◆ Assignment
Among the entries below, extract exactly the lines that run from the one with "ATOM 215 N N" through the one with "ATOM 264 N N", both ends included.

(Stored records)
....

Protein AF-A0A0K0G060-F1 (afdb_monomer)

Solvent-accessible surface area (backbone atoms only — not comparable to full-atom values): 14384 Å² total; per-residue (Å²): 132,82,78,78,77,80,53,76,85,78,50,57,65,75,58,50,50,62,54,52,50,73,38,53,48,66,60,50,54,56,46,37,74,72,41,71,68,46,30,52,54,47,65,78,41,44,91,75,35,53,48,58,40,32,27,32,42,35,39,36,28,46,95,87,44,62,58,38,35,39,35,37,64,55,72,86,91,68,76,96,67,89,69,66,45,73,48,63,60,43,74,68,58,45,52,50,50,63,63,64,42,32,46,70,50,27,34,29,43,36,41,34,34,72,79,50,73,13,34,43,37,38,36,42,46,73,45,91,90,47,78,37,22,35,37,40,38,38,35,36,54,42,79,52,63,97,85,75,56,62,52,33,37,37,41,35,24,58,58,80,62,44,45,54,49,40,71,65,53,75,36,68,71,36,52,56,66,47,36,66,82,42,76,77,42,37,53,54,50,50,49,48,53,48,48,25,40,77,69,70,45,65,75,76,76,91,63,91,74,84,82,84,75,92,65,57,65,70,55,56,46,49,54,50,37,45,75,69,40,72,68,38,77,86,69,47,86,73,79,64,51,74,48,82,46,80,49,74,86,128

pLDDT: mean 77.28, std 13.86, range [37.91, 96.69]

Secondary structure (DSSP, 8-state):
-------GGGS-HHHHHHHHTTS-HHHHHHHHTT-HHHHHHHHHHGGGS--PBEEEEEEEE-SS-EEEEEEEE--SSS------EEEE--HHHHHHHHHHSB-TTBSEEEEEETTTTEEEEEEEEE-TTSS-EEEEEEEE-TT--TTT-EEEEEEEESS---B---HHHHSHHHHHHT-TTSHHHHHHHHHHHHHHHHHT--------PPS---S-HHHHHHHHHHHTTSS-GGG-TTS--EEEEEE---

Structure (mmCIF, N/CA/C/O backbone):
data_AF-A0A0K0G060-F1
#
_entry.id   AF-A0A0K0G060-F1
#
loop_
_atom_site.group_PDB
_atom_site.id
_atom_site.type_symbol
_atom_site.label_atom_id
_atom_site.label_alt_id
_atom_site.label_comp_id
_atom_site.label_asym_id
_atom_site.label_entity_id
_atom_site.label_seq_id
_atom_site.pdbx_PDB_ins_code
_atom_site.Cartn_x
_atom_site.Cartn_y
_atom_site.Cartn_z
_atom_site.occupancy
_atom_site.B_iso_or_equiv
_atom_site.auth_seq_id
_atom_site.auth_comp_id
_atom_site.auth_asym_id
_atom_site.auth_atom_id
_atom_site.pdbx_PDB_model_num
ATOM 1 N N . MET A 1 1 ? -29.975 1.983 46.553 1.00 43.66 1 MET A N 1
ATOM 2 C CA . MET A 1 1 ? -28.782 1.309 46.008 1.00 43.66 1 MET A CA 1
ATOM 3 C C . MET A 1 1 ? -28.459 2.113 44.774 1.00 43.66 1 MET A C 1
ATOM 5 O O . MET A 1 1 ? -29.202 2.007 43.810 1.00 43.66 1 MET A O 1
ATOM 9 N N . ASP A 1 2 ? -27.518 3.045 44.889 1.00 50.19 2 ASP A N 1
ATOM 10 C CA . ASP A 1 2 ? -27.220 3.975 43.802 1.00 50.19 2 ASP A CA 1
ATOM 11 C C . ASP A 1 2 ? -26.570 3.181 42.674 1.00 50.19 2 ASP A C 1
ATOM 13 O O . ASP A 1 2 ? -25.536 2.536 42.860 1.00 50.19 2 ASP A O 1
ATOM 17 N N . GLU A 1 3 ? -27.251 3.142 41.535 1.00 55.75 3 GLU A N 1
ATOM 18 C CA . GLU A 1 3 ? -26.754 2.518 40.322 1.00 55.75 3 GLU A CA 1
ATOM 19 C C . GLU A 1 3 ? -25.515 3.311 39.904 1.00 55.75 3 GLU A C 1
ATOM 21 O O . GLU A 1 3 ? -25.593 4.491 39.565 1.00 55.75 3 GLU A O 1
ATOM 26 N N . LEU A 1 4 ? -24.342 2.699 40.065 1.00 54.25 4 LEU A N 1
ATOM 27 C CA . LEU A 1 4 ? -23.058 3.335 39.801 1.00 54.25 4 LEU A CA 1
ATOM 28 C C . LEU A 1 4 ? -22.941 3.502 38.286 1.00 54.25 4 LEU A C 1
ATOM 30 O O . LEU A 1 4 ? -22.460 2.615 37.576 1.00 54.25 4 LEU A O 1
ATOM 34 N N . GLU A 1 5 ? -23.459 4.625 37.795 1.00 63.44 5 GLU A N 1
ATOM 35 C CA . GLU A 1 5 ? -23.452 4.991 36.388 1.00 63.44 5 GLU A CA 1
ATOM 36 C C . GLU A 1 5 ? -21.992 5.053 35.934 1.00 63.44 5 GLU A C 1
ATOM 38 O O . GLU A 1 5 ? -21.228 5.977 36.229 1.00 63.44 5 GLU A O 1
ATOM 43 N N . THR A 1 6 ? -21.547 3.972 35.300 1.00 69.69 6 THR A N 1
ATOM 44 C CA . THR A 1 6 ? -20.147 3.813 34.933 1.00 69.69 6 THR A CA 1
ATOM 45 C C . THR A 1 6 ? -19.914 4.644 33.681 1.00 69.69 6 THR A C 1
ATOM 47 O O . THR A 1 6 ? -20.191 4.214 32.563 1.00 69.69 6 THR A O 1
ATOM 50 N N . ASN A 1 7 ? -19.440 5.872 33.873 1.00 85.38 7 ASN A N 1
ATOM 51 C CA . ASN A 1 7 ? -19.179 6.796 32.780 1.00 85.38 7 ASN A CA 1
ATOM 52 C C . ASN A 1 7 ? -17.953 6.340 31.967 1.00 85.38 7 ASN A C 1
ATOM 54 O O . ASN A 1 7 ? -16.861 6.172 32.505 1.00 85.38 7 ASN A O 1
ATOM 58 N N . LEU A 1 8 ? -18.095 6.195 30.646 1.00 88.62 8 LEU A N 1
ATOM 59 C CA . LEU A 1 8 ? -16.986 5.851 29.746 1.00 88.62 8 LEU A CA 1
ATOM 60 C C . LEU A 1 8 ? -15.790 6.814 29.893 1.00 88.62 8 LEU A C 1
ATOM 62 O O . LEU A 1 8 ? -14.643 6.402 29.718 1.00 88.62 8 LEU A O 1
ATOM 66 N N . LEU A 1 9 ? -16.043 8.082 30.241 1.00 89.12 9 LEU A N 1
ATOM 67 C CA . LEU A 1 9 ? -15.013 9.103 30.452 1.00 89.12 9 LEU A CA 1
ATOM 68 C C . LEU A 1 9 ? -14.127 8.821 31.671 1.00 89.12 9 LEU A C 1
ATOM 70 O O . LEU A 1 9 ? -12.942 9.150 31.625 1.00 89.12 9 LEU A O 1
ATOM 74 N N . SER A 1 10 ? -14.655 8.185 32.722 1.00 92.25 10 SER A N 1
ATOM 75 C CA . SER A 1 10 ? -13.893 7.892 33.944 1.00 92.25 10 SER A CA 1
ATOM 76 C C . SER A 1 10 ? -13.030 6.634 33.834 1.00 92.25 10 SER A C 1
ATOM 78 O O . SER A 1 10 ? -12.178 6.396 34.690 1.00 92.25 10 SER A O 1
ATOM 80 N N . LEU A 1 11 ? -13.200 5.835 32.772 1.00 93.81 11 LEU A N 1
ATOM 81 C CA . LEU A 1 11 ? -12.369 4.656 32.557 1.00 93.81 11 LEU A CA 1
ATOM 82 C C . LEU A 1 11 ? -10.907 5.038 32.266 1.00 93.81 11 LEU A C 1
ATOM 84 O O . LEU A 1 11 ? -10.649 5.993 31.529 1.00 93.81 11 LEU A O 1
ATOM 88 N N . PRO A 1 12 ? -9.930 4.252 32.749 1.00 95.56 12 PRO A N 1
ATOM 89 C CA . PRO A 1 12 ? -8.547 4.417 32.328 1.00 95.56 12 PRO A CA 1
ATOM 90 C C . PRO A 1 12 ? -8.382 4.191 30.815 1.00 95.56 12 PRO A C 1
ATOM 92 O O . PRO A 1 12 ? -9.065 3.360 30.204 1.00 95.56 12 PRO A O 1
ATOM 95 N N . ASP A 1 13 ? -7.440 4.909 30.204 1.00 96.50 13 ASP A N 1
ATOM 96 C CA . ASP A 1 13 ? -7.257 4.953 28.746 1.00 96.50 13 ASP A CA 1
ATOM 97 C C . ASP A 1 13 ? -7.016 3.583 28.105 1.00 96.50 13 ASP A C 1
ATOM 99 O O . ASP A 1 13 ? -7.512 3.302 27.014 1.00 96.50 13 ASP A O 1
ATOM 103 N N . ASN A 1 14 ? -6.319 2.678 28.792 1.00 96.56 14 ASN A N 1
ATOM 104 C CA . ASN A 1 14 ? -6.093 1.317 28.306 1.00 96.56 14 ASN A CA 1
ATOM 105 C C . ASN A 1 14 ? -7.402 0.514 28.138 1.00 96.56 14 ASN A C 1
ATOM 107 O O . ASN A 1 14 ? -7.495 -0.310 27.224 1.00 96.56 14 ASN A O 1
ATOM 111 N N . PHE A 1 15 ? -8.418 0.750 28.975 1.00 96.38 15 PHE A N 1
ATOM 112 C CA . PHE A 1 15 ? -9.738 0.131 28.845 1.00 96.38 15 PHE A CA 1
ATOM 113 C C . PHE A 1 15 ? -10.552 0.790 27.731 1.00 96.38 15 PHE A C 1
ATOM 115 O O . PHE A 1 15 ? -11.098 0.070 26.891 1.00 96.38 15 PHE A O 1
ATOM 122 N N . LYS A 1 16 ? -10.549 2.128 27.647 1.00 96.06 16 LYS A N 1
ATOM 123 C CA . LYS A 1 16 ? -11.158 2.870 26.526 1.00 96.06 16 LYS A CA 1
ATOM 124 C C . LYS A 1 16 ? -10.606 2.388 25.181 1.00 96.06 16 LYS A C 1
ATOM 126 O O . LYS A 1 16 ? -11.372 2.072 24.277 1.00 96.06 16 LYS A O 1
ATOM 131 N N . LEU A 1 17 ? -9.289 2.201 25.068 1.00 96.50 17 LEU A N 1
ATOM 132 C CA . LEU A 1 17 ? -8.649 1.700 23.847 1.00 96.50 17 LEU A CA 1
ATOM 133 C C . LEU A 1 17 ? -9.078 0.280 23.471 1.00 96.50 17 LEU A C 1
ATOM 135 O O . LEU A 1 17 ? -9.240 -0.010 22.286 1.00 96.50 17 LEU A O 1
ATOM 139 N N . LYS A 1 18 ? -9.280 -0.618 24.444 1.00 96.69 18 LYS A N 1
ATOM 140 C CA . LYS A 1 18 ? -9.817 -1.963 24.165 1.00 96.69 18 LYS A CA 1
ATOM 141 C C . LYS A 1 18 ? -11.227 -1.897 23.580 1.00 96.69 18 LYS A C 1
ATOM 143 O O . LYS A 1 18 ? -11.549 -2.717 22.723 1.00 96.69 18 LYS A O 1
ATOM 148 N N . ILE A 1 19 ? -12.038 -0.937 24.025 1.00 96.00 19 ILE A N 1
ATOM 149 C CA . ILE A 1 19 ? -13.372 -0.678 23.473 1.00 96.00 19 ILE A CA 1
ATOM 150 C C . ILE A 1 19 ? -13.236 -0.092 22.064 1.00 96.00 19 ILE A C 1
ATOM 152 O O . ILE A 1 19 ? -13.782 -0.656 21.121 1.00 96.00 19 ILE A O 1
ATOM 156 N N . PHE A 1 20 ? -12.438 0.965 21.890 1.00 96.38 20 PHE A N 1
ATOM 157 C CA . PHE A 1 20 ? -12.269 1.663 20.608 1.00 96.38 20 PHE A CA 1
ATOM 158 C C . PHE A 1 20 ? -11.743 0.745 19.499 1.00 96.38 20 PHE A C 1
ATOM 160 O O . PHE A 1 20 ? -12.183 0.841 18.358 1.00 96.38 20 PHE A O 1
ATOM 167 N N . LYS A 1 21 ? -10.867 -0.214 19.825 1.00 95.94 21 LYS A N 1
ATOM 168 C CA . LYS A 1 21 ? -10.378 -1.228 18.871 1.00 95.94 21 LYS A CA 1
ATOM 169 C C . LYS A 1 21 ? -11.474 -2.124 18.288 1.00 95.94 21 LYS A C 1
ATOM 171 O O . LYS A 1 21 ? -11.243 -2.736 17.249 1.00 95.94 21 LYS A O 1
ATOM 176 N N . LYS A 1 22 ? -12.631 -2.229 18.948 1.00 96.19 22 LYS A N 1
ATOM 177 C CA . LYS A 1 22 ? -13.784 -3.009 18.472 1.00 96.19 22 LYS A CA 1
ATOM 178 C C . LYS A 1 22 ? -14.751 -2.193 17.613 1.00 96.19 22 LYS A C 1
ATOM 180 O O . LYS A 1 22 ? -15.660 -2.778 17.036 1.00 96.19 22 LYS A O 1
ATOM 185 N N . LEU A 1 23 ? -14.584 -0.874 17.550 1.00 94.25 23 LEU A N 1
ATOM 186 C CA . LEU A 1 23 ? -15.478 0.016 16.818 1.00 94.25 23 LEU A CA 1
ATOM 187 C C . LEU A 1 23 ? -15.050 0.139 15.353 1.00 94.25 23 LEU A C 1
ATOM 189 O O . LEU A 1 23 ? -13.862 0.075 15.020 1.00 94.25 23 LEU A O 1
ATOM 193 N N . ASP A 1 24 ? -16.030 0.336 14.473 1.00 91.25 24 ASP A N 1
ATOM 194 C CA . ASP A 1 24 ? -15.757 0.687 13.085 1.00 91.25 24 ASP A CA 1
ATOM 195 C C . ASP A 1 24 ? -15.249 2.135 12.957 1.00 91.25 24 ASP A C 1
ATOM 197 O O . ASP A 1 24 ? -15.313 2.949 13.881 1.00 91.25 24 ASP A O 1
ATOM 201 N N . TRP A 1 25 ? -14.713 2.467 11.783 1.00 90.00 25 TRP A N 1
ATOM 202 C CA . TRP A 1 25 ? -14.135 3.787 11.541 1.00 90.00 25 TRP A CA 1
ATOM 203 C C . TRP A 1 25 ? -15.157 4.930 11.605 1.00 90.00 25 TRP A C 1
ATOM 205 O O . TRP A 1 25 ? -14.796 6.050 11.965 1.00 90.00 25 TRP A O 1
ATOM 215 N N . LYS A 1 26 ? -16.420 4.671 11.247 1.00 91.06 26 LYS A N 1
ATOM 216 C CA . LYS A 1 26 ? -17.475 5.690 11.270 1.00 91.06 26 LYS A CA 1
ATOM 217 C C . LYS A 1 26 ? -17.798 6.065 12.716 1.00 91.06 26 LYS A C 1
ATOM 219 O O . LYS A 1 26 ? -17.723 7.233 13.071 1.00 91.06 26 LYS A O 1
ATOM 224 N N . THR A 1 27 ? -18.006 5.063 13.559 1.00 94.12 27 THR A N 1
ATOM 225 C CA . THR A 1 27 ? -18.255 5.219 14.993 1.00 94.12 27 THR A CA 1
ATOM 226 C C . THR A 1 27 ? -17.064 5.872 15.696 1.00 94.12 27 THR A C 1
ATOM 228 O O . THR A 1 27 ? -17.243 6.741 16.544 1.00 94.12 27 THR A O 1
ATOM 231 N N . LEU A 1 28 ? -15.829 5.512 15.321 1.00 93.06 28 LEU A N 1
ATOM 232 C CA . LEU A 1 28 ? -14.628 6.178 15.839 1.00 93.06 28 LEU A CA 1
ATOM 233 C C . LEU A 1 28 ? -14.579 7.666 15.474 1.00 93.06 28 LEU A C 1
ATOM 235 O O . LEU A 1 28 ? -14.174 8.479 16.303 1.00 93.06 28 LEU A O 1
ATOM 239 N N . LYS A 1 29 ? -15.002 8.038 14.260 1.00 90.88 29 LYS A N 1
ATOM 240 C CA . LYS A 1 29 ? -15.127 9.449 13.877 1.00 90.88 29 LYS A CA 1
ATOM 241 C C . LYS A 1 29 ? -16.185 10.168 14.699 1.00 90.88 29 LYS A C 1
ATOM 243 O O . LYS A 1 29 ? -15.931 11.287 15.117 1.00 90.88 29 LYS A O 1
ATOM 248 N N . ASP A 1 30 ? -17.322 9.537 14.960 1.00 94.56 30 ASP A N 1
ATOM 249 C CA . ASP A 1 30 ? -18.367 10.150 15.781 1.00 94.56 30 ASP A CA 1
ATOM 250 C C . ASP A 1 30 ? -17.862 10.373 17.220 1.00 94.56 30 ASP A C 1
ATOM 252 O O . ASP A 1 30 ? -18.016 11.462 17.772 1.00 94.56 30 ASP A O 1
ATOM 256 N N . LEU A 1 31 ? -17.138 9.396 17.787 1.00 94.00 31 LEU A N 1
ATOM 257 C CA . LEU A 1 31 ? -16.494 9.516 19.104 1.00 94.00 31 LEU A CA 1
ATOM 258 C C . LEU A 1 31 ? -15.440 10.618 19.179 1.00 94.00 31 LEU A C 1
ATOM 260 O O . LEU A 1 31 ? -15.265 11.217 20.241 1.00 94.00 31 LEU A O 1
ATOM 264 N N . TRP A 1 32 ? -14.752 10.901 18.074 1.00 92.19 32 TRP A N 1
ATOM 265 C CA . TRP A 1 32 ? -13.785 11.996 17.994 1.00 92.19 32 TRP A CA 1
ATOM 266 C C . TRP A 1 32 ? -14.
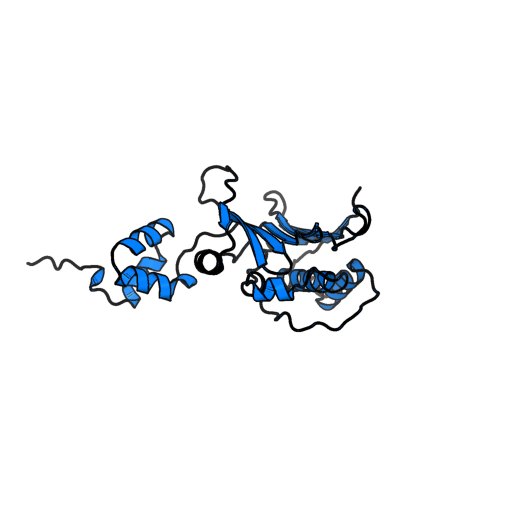421 13.328 18.415 1.00 92.19 32 TRP A C 1
ATOM 268 O O . TRP A 1 32 ? -13.788 14.124 19.107 1.00 92.19 32 TRP A O 1
ATOM 278 N N . PHE A 1 33 ? -15.682 13.561 18.041 1.00 93.06 33 PHE A N 1
ATOM 279 C CA . PHE A 1 33 ? -16.389 14.816 18.303 1.00 93.06 33 PHE A CA 1
ATOM 280 C C . PHE A 1 33 ? -17.081 14.875 19.670 1.00 93.06 33 PHE A C 1
ATOM 282 O O . PHE A 1 33 ? -17.628 15.919 20.018 1.00 93.06 33 PHE A O 1
ATOM 289 N N . VAL A 1 34 ? -17.049 13.798 20.462 1.00 94.88 34 VAL A N 1
ATOM 290 C CA . VAL A 1 34 ? -17.716 13.752 21.774 1.00 94.88 34 VAL A CA 1
ATOM 291 C C . VAL A 1 34 ? -16.975 14.594 22.810 1.00 94.88 34 VAL A C 1
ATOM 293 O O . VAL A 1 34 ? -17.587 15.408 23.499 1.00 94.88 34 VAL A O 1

....

◆ Answer box
ATOM 215 N N . LYS A 1 26 ? -16.420 4.671 11.247 1.00 91.06 26 LYS A N 1
ATOM 216 C CA . LYS A 1 26 ? -17.475 5.690 11.270 1.00 91.06 26 LYS A CA 1
ATOM 217 C C . LYS A 1 26 ? -17.798 6.065 12.716 1.00 91.06 26 LYS A C 1
ATOM 219 O O . LYS A 1 26 ? -17.723 7.233 13.071 1.00 91.06 26 LYS A O 1
ATOM 224 N N . THR A 1 27 ? -18.006 5.063 13.559 1.00 94.12 27 THR A N 1
ATOM 225 C CA . THR A 1 27 ? -18.255 5.219 14.993 1.00 94.12 27 THR A CA 1
ATOM 226 C C . THR A 1 27 ? -17.064 5.872 15.696 1.00 94.12 27 THR A C 1
ATOM 228 O O . THR A 1 27 ? -17.243 6.741 16.544 1.00 94.12 27 THR A O 1
ATOM 231 N N . LEU A 1 28 ? -15.829 5.512 15.321 1.00 93.06 28 LEU A N 1
ATOM 232 C CA . LEU A 1 28 ? -14.628 6.178 15.839 1.00 93.06 28 LEU A CA 1
ATOM 233 C C . LEU A 1 28 ? -14.579 7.666 15.474 1.00 93.06 28 LEU A C 1
ATOM 235 O O . LEU A 1 28 ? -14.174 8.479 16.303 1.00 93.06 28 LEU A O 1
ATOM 239 N N . LYS A 1 29 ? -15.002 8.038 14.260 1.00 90.88 29 LYS A N 1
ATOM 240 C CA . LYS A 1 29 ? -15.127 9.449 13.877 1.00 90.88 29 LYS A CA 1
ATOM 241 C C . LYS A 1 29 ? -16.185 10.168 14.699 1.00 90.88 29 LYS A C 1
ATOM 243 O O . LYS A 1 29 ? -15.931 11.287 15.117 1.00 90.88 29 LYS A O 1
ATOM 248 N N . ASP A 1 30 ? -17.322 9.537 14.960 1.00 94.56 30 ASP A N 1
ATOM 249 C CA . ASP A 1 30 ? -18.367 10.150 15.781 1.00 94.56 30 ASP A CA 1
ATOM 250 C C . ASP A 1 30 ? -17.862 10.373 17.220 1.00 94.56 30 ASP A C 1
ATOM 252 O O . ASP A 1 30 ? -18.016 11.462 17.772 1.00 94.56 30 ASP A O 1
ATOM 256 N N . LEU A 1 31 ? -17.138 9.396 17.787 1.00 94.00 31 LEU A N 1
ATOM 257 C CA . LEU A 1 31 ? -16.494 9.516 19.104 1.00 94.00 31 LEU A CA 1
ATOM 258 C C . LEU A 1 31 ? -15.440 10.618 19.179 1.00 94.00 31 LEU A C 1
ATOM 260 O O . LEU A 1 31 ? -15.265 11.217 20.241 1.00 94.00 31 LEU A O 1
ATOM 264 N N . TRP A 1 32 ? -14.752 10.901 18.074 1.00 92.19 32 TRP A N 1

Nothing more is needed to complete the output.